For me, today is one of those days. Before the opening bell, I was chatting with my colleague, Laura Cadden. I told her of my dire outlook for Under Armour (NYSE:UA) and its overpriced and over-hyped product pipeline.

“You can’t say that,” she rebutted. “I love Under Armour.”

Because she is a Baltimore native – the home of Under Armour – it is easy to understand her affection for the company. But once I gave her a handful of figures and circled a few key spots on the stock’s chart, she tossed her emotions aside and agreed with my call.

That’s when it happened.

Shortly after sharing my opinion, in what I assumed was confidence, the news feed fires up and word hits the Street that Morgan Stanley downgraded Under Armour and cut its price target to just $12. The news comes just 24 hours after Caris made a similar announcement.

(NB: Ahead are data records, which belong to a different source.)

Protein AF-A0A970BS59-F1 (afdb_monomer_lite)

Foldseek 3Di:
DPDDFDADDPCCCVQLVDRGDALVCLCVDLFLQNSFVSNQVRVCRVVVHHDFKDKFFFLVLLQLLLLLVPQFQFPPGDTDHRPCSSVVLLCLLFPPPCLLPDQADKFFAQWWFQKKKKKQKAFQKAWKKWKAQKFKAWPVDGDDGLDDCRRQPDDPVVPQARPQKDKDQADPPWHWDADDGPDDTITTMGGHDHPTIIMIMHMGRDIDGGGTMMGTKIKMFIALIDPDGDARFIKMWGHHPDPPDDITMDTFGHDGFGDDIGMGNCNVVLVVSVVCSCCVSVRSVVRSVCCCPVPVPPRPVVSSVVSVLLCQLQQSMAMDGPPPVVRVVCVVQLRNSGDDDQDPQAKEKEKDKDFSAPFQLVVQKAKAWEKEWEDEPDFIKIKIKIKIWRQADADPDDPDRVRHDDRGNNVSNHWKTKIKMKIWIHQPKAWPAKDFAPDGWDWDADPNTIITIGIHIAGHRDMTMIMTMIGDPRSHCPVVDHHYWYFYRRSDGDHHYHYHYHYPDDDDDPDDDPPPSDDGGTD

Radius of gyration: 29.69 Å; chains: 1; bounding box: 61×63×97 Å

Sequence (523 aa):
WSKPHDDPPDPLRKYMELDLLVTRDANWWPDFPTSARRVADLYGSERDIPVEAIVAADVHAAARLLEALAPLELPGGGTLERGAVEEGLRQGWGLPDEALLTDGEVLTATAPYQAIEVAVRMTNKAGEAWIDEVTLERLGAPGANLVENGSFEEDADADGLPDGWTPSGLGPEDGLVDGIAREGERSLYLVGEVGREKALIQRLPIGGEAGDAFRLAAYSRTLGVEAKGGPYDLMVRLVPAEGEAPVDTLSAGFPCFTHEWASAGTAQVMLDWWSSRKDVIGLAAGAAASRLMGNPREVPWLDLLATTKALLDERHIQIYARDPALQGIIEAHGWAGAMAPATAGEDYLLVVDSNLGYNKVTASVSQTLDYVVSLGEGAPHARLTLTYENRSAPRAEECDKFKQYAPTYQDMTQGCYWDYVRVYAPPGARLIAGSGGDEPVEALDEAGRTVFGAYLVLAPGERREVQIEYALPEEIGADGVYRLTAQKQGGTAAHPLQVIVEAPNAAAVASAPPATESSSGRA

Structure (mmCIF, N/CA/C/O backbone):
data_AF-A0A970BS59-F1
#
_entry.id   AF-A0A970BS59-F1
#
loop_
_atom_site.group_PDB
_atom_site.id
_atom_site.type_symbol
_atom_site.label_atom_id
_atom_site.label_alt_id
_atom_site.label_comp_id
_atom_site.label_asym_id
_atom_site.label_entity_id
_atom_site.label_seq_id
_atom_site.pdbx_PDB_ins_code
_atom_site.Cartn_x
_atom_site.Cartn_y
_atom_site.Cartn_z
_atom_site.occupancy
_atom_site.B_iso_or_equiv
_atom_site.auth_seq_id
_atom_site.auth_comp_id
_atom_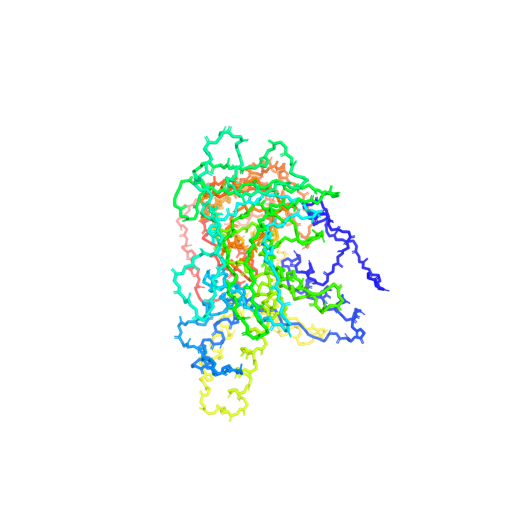site.auth_asym_id
_atom_site.auth_atom_id
_atom_site.pdbx_PDB_model_num
ATOM 1 N N . TRP A 1 1 ? -17.625 -5.242 -13.585 1.00 61.12 1 TRP A N 1
ATOM 2 C CA . TRP A 1 1 ? -18.161 -6.347 -12.767 1.00 61.12 1 TRP A CA 1
ATOM 3 C C . TRP A 1 1 ? -19.418 -6.895 -13.422 1.00 61.12 1 TRP A C 1
ATOM 5 O O . TRP A 1 1 ? -20.174 -6.107 -13.975 1.00 61.12 1 TRP A O 1
ATOM 15 N N . SER A 1 2 ? -19.602 -8.218 -13.458 1.00 73.56 2 SER A N 1
ATOM 16 C CA . SER A 1 2 ? -20.769 -8.874 -14.085 1.00 73.56 2 SER A CA 1
ATOM 17 C C . SER A 1 2 ? -21.866 -9.260 -13.087 1.00 73.56 2 SER A C 1
ATOM 19 O O . SER A 1 2 ? -22.949 -9.667 -13.503 1.00 73.56 2 SER A O 1
ATOM 21 N N . LYS A 1 3 ? -21.593 -9.131 -11.784 1.00 82.50 3 LYS A N 1
ATOM 22 C CA . LYS A 1 3 ? -22.534 -9.375 -10.686 1.00 82.50 3 LYS A CA 1
ATOM 23 C C . LYS A 1 3 ? -22.785 -8.065 -9.923 1.00 82.50 3 LYS A C 1
ATOM 25 O O . LYS A 1 3 ? -21.941 -7.173 -10.011 1.00 82.50 3 LYS A O 1
ATOM 30 N N . PRO A 1 4 ? -23.934 -7.907 -9.240 1.00 82.06 4 PRO A N 1
ATOM 31 C CA . PRO A 1 4 ? -24.215 -6.724 -8.428 1.00 82.06 4 PRO A CA 1
ATOM 32 C C . PRO A 1 4 ? -23.239 -6.593 -7.254 1.00 82.06 4 PRO A C 1
ATOM 34 O O . PRO A 1 4 ? -22.883 -7.594 -6.636 1.00 82.06 4 PRO A O 1
ATOM 37 N N . HIS A 1 5 ? -22.858 -5.358 -6.941 1.00 88.25 5 HIS A N 1
ATOM 38 C CA . HIS A 1 5 ? -22.090 -4.987 -5.753 1.00 88.25 5 HIS A CA 1
ATOM 39 C C . HIS A 1 5 ? -22.875 -3.923 -4.991 1.00 88.25 5 HIS A C 1
ATOM 41 O O . HIS A 1 5 ? -23.578 -3.129 -5.619 1.00 88.25 5 HIS A O 1
ATOM 47 N N . ASP A 1 6 ? -22.746 -3.909 -3.665 1.00 88.94 6 ASP A N 1
ATOM 48 C CA . ASP A 1 6 ? -23.336 -2.827 -2.878 1.00 88.94 6 ASP A CA 1
ATOM 49 C C . ASP A 1 6 ? -22.458 -1.578 -2.937 1.00 88.94 6 ASP A C 1
ATOM 51 O O . ASP A 1 6 ? -21.272 -1.617 -3.291 1.00 88.94 6 ASP A O 1
ATOM 55 N N . ASP A 1 7 ? -23.070 -0.475 -2.533 1.00 92.25 7 ASP A N 1
ATOM 56 C CA . ASP A 1 7 ? -22.401 0.788 -2.297 1.00 92.25 7 ASP A CA 1
ATOM 57 C C . ASP A 1 7 ? -21.281 0.636 -1.245 1.00 92.25 7 ASP A C 1
ATOM 59 O O . ASP A 1 7 ? -21.483 -0.021 -0.215 1.00 92.25 7 ASP A O 1
ATOM 63 N N . PRO A 1 8 ? -20.092 1.229 -1.470 1.00 94.00 8 PRO A N 1
ATOM 64 C CA . PRO A 1 8 ? -19.066 1.285 -0.439 1.00 94.00 8 PRO A CA 1
ATOM 65 C C . PRO A 1 8 ? -19.488 2.232 0.696 1.00 94.00 8 PRO A C 1
ATOM 67 O O . PRO A 1 8 ? -20.218 3.192 0.433 1.00 94.00 8 PRO A O 1
ATOM 70 N N . PRO A 1 9 ? -19.005 1.998 1.934 1.00 94.50 9 PRO A N 1
ATOM 71 C CA . PRO A 1 9 ? -19.125 2.942 3.043 1.00 94.50 9 PRO A CA 1
ATOM 72 C C . PRO A 1 9 ? -18.781 4.379 2.633 1.00 94.50 9 PRO A C 1
ATOM 74 O O . PRO A 1 9 ? -17.832 4.596 1.875 1.00 94.50 9 PRO A O 1
ATOM 77 N N . ASP A 1 10 ? -19.515 5.357 3.167 1.00 93.69 10 ASP A N 1
ATOM 78 C CA . ASP A 1 10 ? -19.396 6.765 2.765 1.00 93.69 10 ASP A CA 1
ATOM 79 C C . ASP A 1 10 ? -17.958 7.315 2.822 1.00 93.69 10 ASP A C 1
ATOM 81 O O . ASP A 1 10 ? -17.557 7.970 1.856 1.00 93.69 10 ASP A O 1
ATOM 85 N N . PRO A 1 11 ? -17.126 7.014 3.844 1.00 94.19 11 PRO A N 1
ATOM 86 C CA . PRO A 1 11 ? -15.732 7.461 3.846 1.00 94.19 11 PRO A CA 1
ATOM 87 C C . PRO A 1 11 ? -14.906 6.866 2.698 1.00 94.19 11 PRO A C 1
ATOM 89 O O . PRO A 1 11 ? -14.106 7.570 2.085 1.00 94.19 11 PRO A O 1
ATOM 92 N N . LEU A 1 12 ? -15.125 5.594 2.345 1.00 94.69 12 LEU A N 1
ATOM 93 C CA . LEU A 1 12 ? -14.449 4.973 1.202 1.00 94.69 12 LEU A CA 1
ATOM 94 C C . LEU A 1 12 ? -14.892 5.615 -0.118 1.00 94.69 12 LEU A C 1
ATOM 96 O O . LEU A 1 12 ? -14.060 5.900 -0.977 1.00 94.69 12 LEU A O 1
ATOM 100 N N . ARG A 1 13 ? -16.185 5.914 -0.272 1.00 94.56 13 ARG A N 1
ATOM 101 C CA . ARG A 1 13 ? -16.691 6.649 -1.439 1.00 94.56 13 ARG A CA 1
ATOM 102 C C . ARG A 1 13 ? -16.085 8.047 -1.530 1.00 94.56 13 ARG A C 1
ATOM 104 O O . ARG A 1 13 ? -15.630 8.451 -2.590 1.00 94.56 13 ARG A O 1
ATOM 111 N N . LYS A 1 14 ? -16.092 8.787 -0.423 1.00 94.12 14 LYS A N 1
ATOM 112 C CA . LYS A 1 14 ? -15.667 10.187 -0.367 1.00 94.12 14 LYS A CA 1
ATOM 113 C C . LYS A 1 14 ? -14.168 10.343 -0.584 1.00 94.12 14 LYS A C 1
ATOM 115 O O . LYS A 1 14 ? -13.756 11.189 -1.366 1.00 94.12 14 LYS A O 1
ATOM 120 N N . TYR A 1 15 ? -13.359 9.559 0.123 1.00 93.56 15 TYR A N 1
ATOM 121 C CA . TYR A 1 15 ? -11.916 9.773 0.153 1.00 93.56 15 TYR A CA 1
ATOM 122 C C . TYR A 1 15 ? -11.161 8.903 -0.846 1.00 93.56 15 TYR A C 1
ATOM 124 O O . TYR A 1 15 ? -10.089 9.315 -1.274 1.00 93.56 15 TYR A O 1
ATOM 132 N N . MET A 1 16 ? -11.660 7.722 -1.212 1.00 91.62 16 MET A N 1
ATOM 133 C CA . MET A 1 16 ? -11.008 6.852 -2.202 1.00 91.62 16 MET A CA 1
ATOM 134 C C . MET A 1 16 ? -11.703 6.869 -3.568 1.00 91.62 16 MET A C 1
ATOM 136 O O . MET A 1 16 ? -11.239 6.180 -4.472 1.00 91.62 16 MET A O 1
ATOM 140 N N . GLU A 1 17 ? -12.800 7.623 -3.713 1.00 91.50 17 GLU A N 1
ATOM 141 C CA . GLU A 1 17 ? -13.605 7.684 -4.942 1.00 91.50 17 GLU A CA 1
ATOM 142 C C . GLU A 1 17 ? -14.048 6.290 -5.418 1.00 91.50 17 GLU A C 1
ATOM 144 O O . GLU A 1 17 ? -14.101 5.992 -6.610 1.00 91.50 17 GLU A O 1
ATOM 149 N N . LEU A 1 18 ? -14.346 5.393 -4.466 1.00 90.81 18 LEU A N 1
ATOM 150 C CA . LEU A 1 18 ? -14.842 4.061 -4.798 1.00 90.81 18 LEU A CA 1
ATOM 151 C C . LEU A 1 18 ? -16.304 4.129 -5.243 1.00 90.81 18 LEU A C 1
ATOM 153 O O . LEU A 1 18 ? -17.174 4.580 -4.497 1.00 90.81 18 LEU A O 1
ATOM 157 N N . ASP A 1 19 ? -16.573 3.577 -6.425 1.00 88.38 19 ASP A N 1
ATOM 158 C CA . ASP A 1 19 ? -17.933 3.422 -6.949 1.00 88.38 19 ASP A CA 1
ATOM 159 C C . ASP A 1 19 ? -18.644 2.175 -6.405 1.00 88.38 19 ASP A C 1
ATOM 161 O O . ASP A 1 19 ? -19.867 2.146 -6.299 1.00 88.38 19 ASP A O 1
ATOM 165 N N . LEU A 1 20 ? -17.892 1.113 -6.098 1.00 91.69 20 LEU A N 1
ATOM 166 C CA . LEU A 1 20 ? -18.431 -0.206 -5.757 1.00 91.69 20 LEU A CA 1
ATOM 167 C C . LEU A 1 20 ? -17.616 -0.841 -4.636 1.00 91.69 20 LEU A C 1
ATOM 169 O O . LEU A 1 20 ? -16.385 -0.802 -4.667 1.00 91.69 20 LEU A O 1
ATOM 173 N N . LEU A 1 21 ? -18.295 -1.499 -3.696 1.00 92.25 21 LEU A N 1
ATOM 174 C CA . LEU A 1 21 ? -17.632 -2.308 -2.681 1.00 92.25 21 LEU A CA 1
ATOM 175 C C . LEU A 1 21 ? -17.209 -3.658 -3.272 1.00 92.25 21 LEU A C 1
ATOM 177 O O . LEU A 1 21 ? -18.054 -4.483 -3.639 1.00 92.25 21 LEU A O 1
ATOM 181 N N . VAL A 1 22 ? -15.904 -3.918 -3.328 1.00 91.50 22 VAL A N 1
ATOM 182 C CA . VAL A 1 22 ? -15.362 -5.199 -3.808 1.00 91.50 22 VAL A CA 1
ATOM 183 C C . VAL A 1 22 ? -14.660 -5.958 -2.683 1.00 91.50 22 VAL A C 1
ATOM 185 O O . VAL A 1 22 ? -14.394 -5.418 -1.611 1.00 91.50 22 VAL A O 1
ATOM 188 N N . THR A 1 23 ? -14.349 -7.236 -2.917 1.00 90.75 23 THR A N 1
ATOM 189 C CA . THR A 1 23 ? -13.795 -8.143 -1.892 1.00 90.75 23 THR A CA 1
ATOM 190 C C . THR A 1 23 ? -12.567 -7.573 -1.165 1.00 90.75 23 THR A C 1
ATOM 192 O O . THR A 1 23 ? -12.396 -7.817 0.026 1.00 90.75 23 THR A O 1
ATOM 195 N N . ARG A 1 24 ? -11.724 -6.788 -1.851 1.00 88.00 24 ARG A N 1
ATOM 196 C CA . ARG A 1 24 ? -10.502 -6.207 -1.266 1.00 88.00 24 ARG A CA 1
ATOM 197 C C . ARG A 1 24 ? -10.773 -5.104 -0.227 1.00 88.00 24 ARG A C 1
ATOM 199 O O . ARG A 1 24 ? -9.904 -4.861 0.595 1.00 88.00 24 ARG A O 1
ATOM 206 N N . ASP A 1 25 ? -11.940 -4.460 -0.287 1.00 91.38 25 ASP A N 1
ATOM 207 C CA . ASP A 1 25 ? -12.320 -3.330 0.574 1.00 91.38 25 ASP A CA 1
ATOM 208 C C . ASP A 1 25 ? -13.241 -3.791 1.730 1.00 91.38 25 ASP A C 1
ATOM 210 O O . ASP A 1 25 ? -13.602 -3.027 2.623 1.00 91.38 25 ASP A O 1
ATOM 214 N N . ALA A 1 26 ? -13.653 -5.064 1.721 1.00 92.56 26 ALA A N 1
ATOM 215 C CA . ALA A 1 26 ? -14.640 -5.627 2.643 1.00 92.56 26 ALA A CA 1
ATOM 216 C C . ALA A 1 26 ? -14.093 -5.944 4.050 1.00 92.56 26 ALA A C 1
ATOM 218 O O . ALA A 1 26 ? -14.822 -6.481 4.882 1.00 92.56 26 ALA A O 1
ATOM 219 N N . ASN A 1 27 ? -12.838 -5.586 4.332 1.00 91.31 27 ASN A N 1
ATOM 220 C CA . ASN A 1 27 ? -12.242 -5.587 5.671 1.00 91.31 27 ASN A CA 1
ATOM 221 C C . ASN A 1 27 ? -12.486 -4.272 6.445 1.00 91.31 27 ASN A C 1
ATOM 223 O O . ASN A 1 27 ? -11.844 -4.040 7.465 1.00 91.31 27 ASN A O 1
ATOM 227 N N . TRP A 1 28 ? -13.402 -3.422 5.967 1.00 95.12 28 TRP A N 1
ATOM 228 C CA . TRP A 1 28 ? -13.703 -2.096 6.514 1.00 95.12 28 TRP A CA 1
ATOM 229 C C . TRP A 1 28 ? -14.125 -2.070 7.992 1.00 95.12 28 TRP A C 1
ATOM 231 O O . TRP A 1 28 ? -13.796 -1.121 8.708 1.00 95.12 28 TRP A O 1
ATOM 241 N N . TRP A 1 29 ? -14.886 -3.063 8.460 1.00 95.88 29 TRP A N 1
ATOM 242 C CA . TRP A 1 29 ? -15.427 -3.063 9.821 1.00 95.88 29 TRP A CA 1
ATOM 243 C C . TRP A 1 29 ? -14.446 -3.704 10.809 1.00 95.88 29 TRP A C 1
ATOM 245 O O . TRP A 1 29 ? -13.931 -4.793 10.533 1.00 95.88 29 TRP A O 1
ATOM 255 N N . PRO A 1 30 ? -14.234 -3.100 11.993 1.00 95.56 30 PRO A N 1
ATOM 256 C CA . PRO A 1 30 ? -13.341 -3.669 13.002 1.00 95.56 30 PRO A CA 1
ATOM 257 C C . PRO A 1 30 ? -13.915 -4.913 13.687 1.00 95.56 30 PRO A C 1
ATOM 259 O O . PRO A 1 30 ? -13.164 -5.704 14.259 1.00 95.56 30 PRO A O 1
ATOM 262 N N . ASP A 1 31 ? -15.235 -5.112 13.627 1.00 96.62 31 ASP A N 1
ATOM 263 C CA . ASP A 1 31 ? -15.854 -6.386 13.974 1.00 96.62 31 ASP A CA 1
ATOM 264 C C . ASP A 1 31 ? -15.549 -7.416 12.880 1.00 96.62 31 ASP A C 1
ATOM 266 O O . ASP A 1 31 ? -16.209 -7.461 11.836 1.00 96.62 31 ASP A O 1
ATOM 270 N N . PHE A 1 32 ? -14.531 -8.249 13.110 1.00 97.06 32 PHE A N 1
ATOM 271 C CA . PHE A 1 32 ? -14.081 -9.207 12.102 1.00 97.06 32 PHE A CA 1
ATOM 272 C C . PHE A 1 32 ? -15.186 -10.150 11.596 1.00 97.06 32 PHE A C 1
ATOM 274 O O . PHE A 1 32 ? -15.236 -10.354 10.387 1.00 97.06 32 PHE A O 1
ATOM 281 N N . PRO A 1 33 ? -16.122 -10.680 12.411 1.00 97.06 33 PRO A N 1
ATOM 282 C CA . PRO A 1 33 ? -17.226 -11.488 11.890 1.00 97.06 33 PRO A CA 1
ATOM 283 C C . PRO A 1 33 ? -18.099 -10.739 10.875 1.00 97.06 33 PRO A C 1
ATOM 285 O O . PRO A 1 33 ? -18.588 -11.346 9.921 1.00 97.06 33 PRO A O 1
ATOM 288 N N . THR A 1 34 ? -18.292 -9.429 11.045 1.00 96.19 34 THR A N 1
ATOM 289 C CA . THR A 1 34 ? -19.001 -8.582 10.075 1.00 96.19 34 THR A CA 1
ATOM 290 C C . THR A 1 34 ? -18.227 -8.462 8.766 1.00 96.19 34 THR A C 1
ATOM 292 O O . THR A 1 34 ? -18.776 -8.784 7.709 1.00 96.19 34 THR A O 1
ATOM 295 N N . SER A 1 35 ? -16.946 -8.100 8.833 1.00 96.62 35 SER A N 1
ATOM 296 C CA . SER A 1 35 ? -16.065 -8.035 7.658 1.00 96.62 35 SER A CA 1
ATOM 297 C C . SER A 1 35 ? -15.927 -9.389 6.952 1.00 96.62 35 SER A C 1
ATOM 299 O O . SER A 1 35 ? -16.048 -9.483 5.734 1.00 96.62 35 SER A O 1
ATOM 301 N N . ALA A 1 36 ? -15.765 -10.478 7.703 1.00 97.12 36 ALA A N 1
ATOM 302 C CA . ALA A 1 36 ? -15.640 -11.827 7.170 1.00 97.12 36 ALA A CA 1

It was major blow, especially with shares closing yesterday at $18.73.

Tug-of-war investing

I came into the office this morning planning on recommending a short position on Under Armour to TFN Strategic Trader subscribers, but as soon as I read of today’s downgrade, I knew I was too late.

It would have been a perfect play as share price is down by more than 10%.

Just because I called off my plans for the day does not mean the opportunity is totally lost. Under Armour is a great company for trade-savvy investors. Its shares rise and fall in predictable patterns, creating multiple chances to rack up a hefty profit.

Even though analysts are calling for a $12 share price, it is not going to happen anytime soon. Investors simply love this company too much. Sure, the time-tested formulas and ratios will tell us this thing is way overpriced, but as long as the company has a trendy brand worn by the nation’s top “role models,” emotional investors will keep its shares propped up.

Give this stock a few days to dig into a price of about $16. When it does, start thinking about taking a bullish position. The play should give you an opportunity to rack up quick double-digit gains.

One word of caution, however. Do not get greedy and hold on to your position for too long. This stock does not stay near the top of its recent range for long.

This is an in-an-out trading strategy based on rational investors pulling the stock in one direction and emotional investors yanking it in the other.

Just as in any tug-of-war contest, one side will eventually fall flat on its face. Until they do, you can put some dough in your pocket as the side-to-side action continues.

The nation may love Under Armour, but Wall Street has a different opinion.